Images are static inline-block elements, as per default.

.mydiv img + img
{
    margin-left:20px;
}

This give my images a bit of space between eachother. However, when the images gets stacked on top of another when they overflow the div, the margin still applies, so that the image below is not vertically aligned. I guess this is because they are still siblings, they are only visually separated.

Is there another way to achieve this using CSS? My div is liquid, so I don't really want to use fixed margins all the way..

Here is an example image: http://i54.tinypic.com/w8aogp.png

As you can see, the second row of images and below is offset by the margin I want between images. I would like them to align vertically, of course.
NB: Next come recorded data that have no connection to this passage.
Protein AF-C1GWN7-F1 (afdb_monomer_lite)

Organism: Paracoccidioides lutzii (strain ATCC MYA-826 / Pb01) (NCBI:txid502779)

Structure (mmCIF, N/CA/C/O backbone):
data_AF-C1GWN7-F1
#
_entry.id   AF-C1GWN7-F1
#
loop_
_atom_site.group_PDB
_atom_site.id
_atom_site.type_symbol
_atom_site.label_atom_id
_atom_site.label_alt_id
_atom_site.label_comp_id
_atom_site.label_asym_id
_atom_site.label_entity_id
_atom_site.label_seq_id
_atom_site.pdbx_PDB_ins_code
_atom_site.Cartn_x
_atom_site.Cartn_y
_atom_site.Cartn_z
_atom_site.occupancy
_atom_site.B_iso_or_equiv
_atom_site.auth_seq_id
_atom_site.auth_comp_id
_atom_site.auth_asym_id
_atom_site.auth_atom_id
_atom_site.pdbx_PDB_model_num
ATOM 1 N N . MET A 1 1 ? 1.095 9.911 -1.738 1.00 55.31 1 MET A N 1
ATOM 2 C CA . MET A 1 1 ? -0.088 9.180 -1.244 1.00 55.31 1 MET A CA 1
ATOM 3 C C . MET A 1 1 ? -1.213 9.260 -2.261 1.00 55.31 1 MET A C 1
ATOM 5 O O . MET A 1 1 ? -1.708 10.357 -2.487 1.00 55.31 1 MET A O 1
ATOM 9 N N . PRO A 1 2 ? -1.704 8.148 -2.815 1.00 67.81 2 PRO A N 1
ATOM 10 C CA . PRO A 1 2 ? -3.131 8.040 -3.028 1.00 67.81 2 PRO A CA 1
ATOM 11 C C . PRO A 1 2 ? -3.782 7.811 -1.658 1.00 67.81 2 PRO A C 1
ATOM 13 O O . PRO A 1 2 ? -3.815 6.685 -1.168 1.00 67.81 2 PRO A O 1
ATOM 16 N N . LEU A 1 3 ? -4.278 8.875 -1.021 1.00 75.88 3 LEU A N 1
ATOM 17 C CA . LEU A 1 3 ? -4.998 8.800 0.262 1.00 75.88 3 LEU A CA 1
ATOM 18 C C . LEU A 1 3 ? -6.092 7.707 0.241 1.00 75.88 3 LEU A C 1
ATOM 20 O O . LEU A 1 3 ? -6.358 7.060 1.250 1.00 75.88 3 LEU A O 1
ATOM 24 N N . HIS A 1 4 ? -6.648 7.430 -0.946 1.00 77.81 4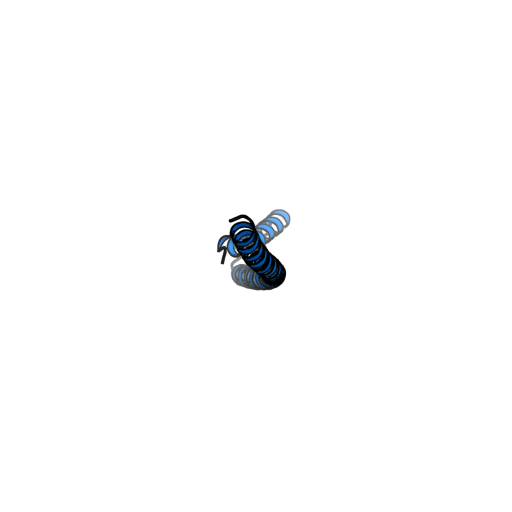 HIS A N 1
ATOM 25 C CA . HIS A 1 4 ? -7.637 6.382 -1.173 1.00 77.81 4 HIS A CA 1
ATOM 26 C C . HIS A 1 4 ? -7.180 4.973 -0.761 1.00 77.81 4 HIS A C 1
ATOM 28 O O . HIS A 1 4 ? -8.021 4.211 -0.306 1.00 77.81 4 HIS A O 1
ATOM 34 N N . LYS A 1 5 ? -5.895 4.594 -0.894 1.00 77.19 5 LYS A N 1
ATOM 35 C CA . LYS A 1 5 ? -5.446 3.219 -0.582 1.00 77.19 5 LYS A CA 1
ATOM 36 C C . LYS A 1 5 ? -5.507 2.935 0.914 1.00 77.19 5 LYS A C 1
ATOM 38 O O . LYS A 1 5 ? -6.020 1.897 1.322 1.00 77.19 5 LYS A O 1
ATOM 43 N N . VAL A 1 6 ? -5.027 3.880 1.721 1.00 79.12 6 VAL A N 1
ATOM 44 C CA . VAL A 1 6 ? -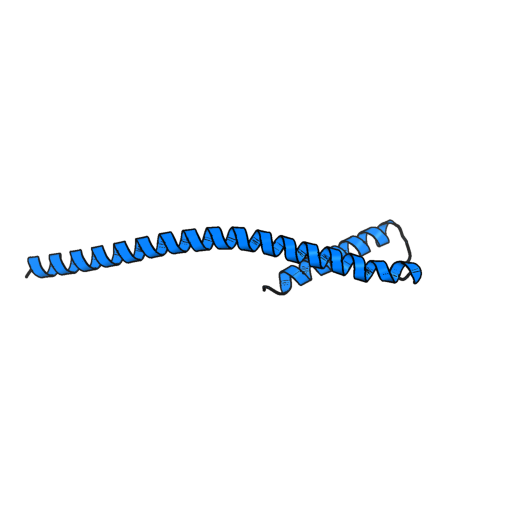5.081 3.791 3.186 1.00 79.12 6 VAL A CA 1
ATOM 45 C C . VAL A 1 6 ? -6.530 3.840 3.663 1.00 79.12 6 VAL A C 1
ATOM 47 O O . VAL A 1 6 ? -6.920 3.034 4.504 1.00 79.12 6 VAL A O 1
ATOM 50 N N . LEU A 1 7 ? -7.350 4.727 3.085 1.00 84.25 7 LEU A N 1
ATOM 51 C CA . LEU A 1 7 ? -8.781 4.798 3.392 1.00 84.25 7 LEU A CA 1
ATOM 52 C C . LEU A 1 7 ? -9.510 3.498 3.037 1.00 84.25 7 LEU A C 1
ATOM 54 O O . LEU A 1 7 ? -10.310 3.019 3.834 1.00 84.25 7 LEU A O 1
ATOM 58 N N . PHE A 1 8 ? -9.203 2.905 1.882 1.00 87.75 8 PHE A N 1
ATOM 59 C CA . PHE A 1 8 ? -9.785 1.639 1.454 1.00 87.75 8 PHE A CA 1
ATOM 60 C C . PHE A 1 8 ? -9.409 0.506 2.409 1.00 87.75 8 PHE A C 1
ATOM 62 O O . PHE A 1 8 ? -10.290 -0.212 2.861 1.00 87.75 8 PHE A O 1
ATOM 69 N N . TRP A 1 9 ? -8.131 0.374 2.774 1.00 84.31 9 TRP A N 1
ATOM 70 C CA . TRP A 1 9 ? -7.683 -0.680 3.691 1.00 84.31 9 TRP A CA 1
ATOM 71 C C . TRP A 1 9 ? -8.190 -0.498 5.124 1.00 84.31 9 TRP A C 1
ATOM 73 O O . TRP A 1 9 ? -8.590 -1.471 5.762 1.00 84.31 9 TRP A O 1
ATOM 83 N N . SER A 1 10 ? -8.231 0.739 5.620 1.00 84.38 10 SER A N 1
ATOM 84 C CA . SER A 1 10 ? -8.818 1.057 6.926 1.00 84.38 10 SER A CA 1
ATOM 85 C C . SER A 1 10 ? -10.322 0.758 6.944 1.00 84.38 10 SER A C 1
ATOM 87 O O . SER A 1 10 ? -10.812 0.042 7.819 1.00 84.38 10 SER A O 1
ATOM 89 N N . GLY A 1 11 ? -11.045 1.214 5.914 1.00 87.88 11 GLY A N 1
ATOM 90 C CA . GLY A 1 11 ? -12.462 0.917 5.722 1.00 87.88 11 GLY A CA 1
ATOM 91 C C . GLY A 1 11 ? -12.732 -0.579 5.564 1.00 87.88 11 GLY A C 1
ATOM 92 O O . GLY A 1 11 ? -13.689 -1.083 6.141 1.00 87.88 11 GLY A O 1
ATOM 93 N N . PHE A 1 12 ? -11.861 -1.309 4.865 1.00 90.12 12 PHE A N 1
ATOM 94 C CA . PHE A 1 12 ? -11.945 -2.759 4.717 1.00 90.12 12 PHE A CA 1
ATOM 95 C C . PHE A 1 12 ? -11.769 -3.477 6.059 1.00 90.12 12 PHE A C 1
ATOM 97 O O . PHE A 1 12 ? -12.568 -4.348 6.384 1.00 90.12 12 PHE A O 1
ATOM 104 N N . GLY A 1 13 ? -10.797 -3.078 6.886 1.00 84.69 13 GLY A N 1
ATOM 105 C CA . GLY A 1 13 ? -10.628 -3.638 8.232 1.00 84.69 13 GLY A CA 1
ATOM 106 C C . GLY A 1 13 ? -11.860 -3.427 9.121 1.00 84.69 13 GLY A C 1
ATOM 107 O O . GLY A 1 13 ? -12.309 -4.349 9.803 1.00 84.69 13 GLY A O 1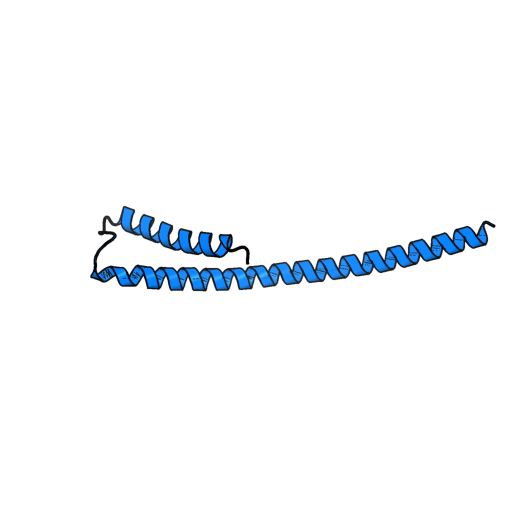
ATOM 108 N N . ILE A 1 14 ? -12.458 -2.234 9.056 1.00 85.62 14 ILE A N 1
ATOM 109 C CA . ILE A 1 14 ? -13.716 -1.920 9.744 1.00 85.62 14 ILE A CA 1
ATOM 110 C C . ILE A 1 14 ? -14.872 -2.764 9.178 1.00 85.62 14 ILE A C 1
ATOM 112 O O . ILE A 1 14 ? -15.639 -3.339 9.948 1.00 85.62 14 ILE A O 1
ATOM 116 N N . ALA A 1 15 ? -14.977 -2.896 7.854 1.00 89.19 15 ALA A N 1
ATOM 117 C CA . ALA A 1 15 ? -16.008 -3.688 7.185 1.00 89.19 15 ALA A CA 1
ATOM 118 C C . ALA A 1 15 ? -15.920 -5.179 7.543 1.00 89.19 15 ALA A C 1
ATOM 120 O O . ALA A 1 15 ? -16.940 -5.794 7.838 1.00 89.19 15 ALA A O 1
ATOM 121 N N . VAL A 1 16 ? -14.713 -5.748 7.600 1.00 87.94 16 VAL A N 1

If I could somehow use a selector for something like "img preceded by an implicit new-line" and remove the margin?

Never mind the "top" margin - it will be a fixed number regardless if the image is directly adjacent to the white container div or not. However, I want to zero the left-margin whenever an img is directly adjacent (visually) to the container div.

+1  A: 

If your parent div has a variable width, and your images are left floated, I think the only way to make sure your images are equally spaced is to declare margin: 10px (on all sides), or, at least on the left and right side. That way, regardless of how many images you have per row, they will always be properly aligned.

On the other hand, if the parent div has a fixed width and you know exactly how many images per row you have, you can either insert a blank div every X images which will make your current selector work as desired, or you can create a new separator class, say .sep for which you would declare margin-left: 20px; and assign it to all but the first image in a row.

Other than that, I don't think there are any other pure CSS solutions.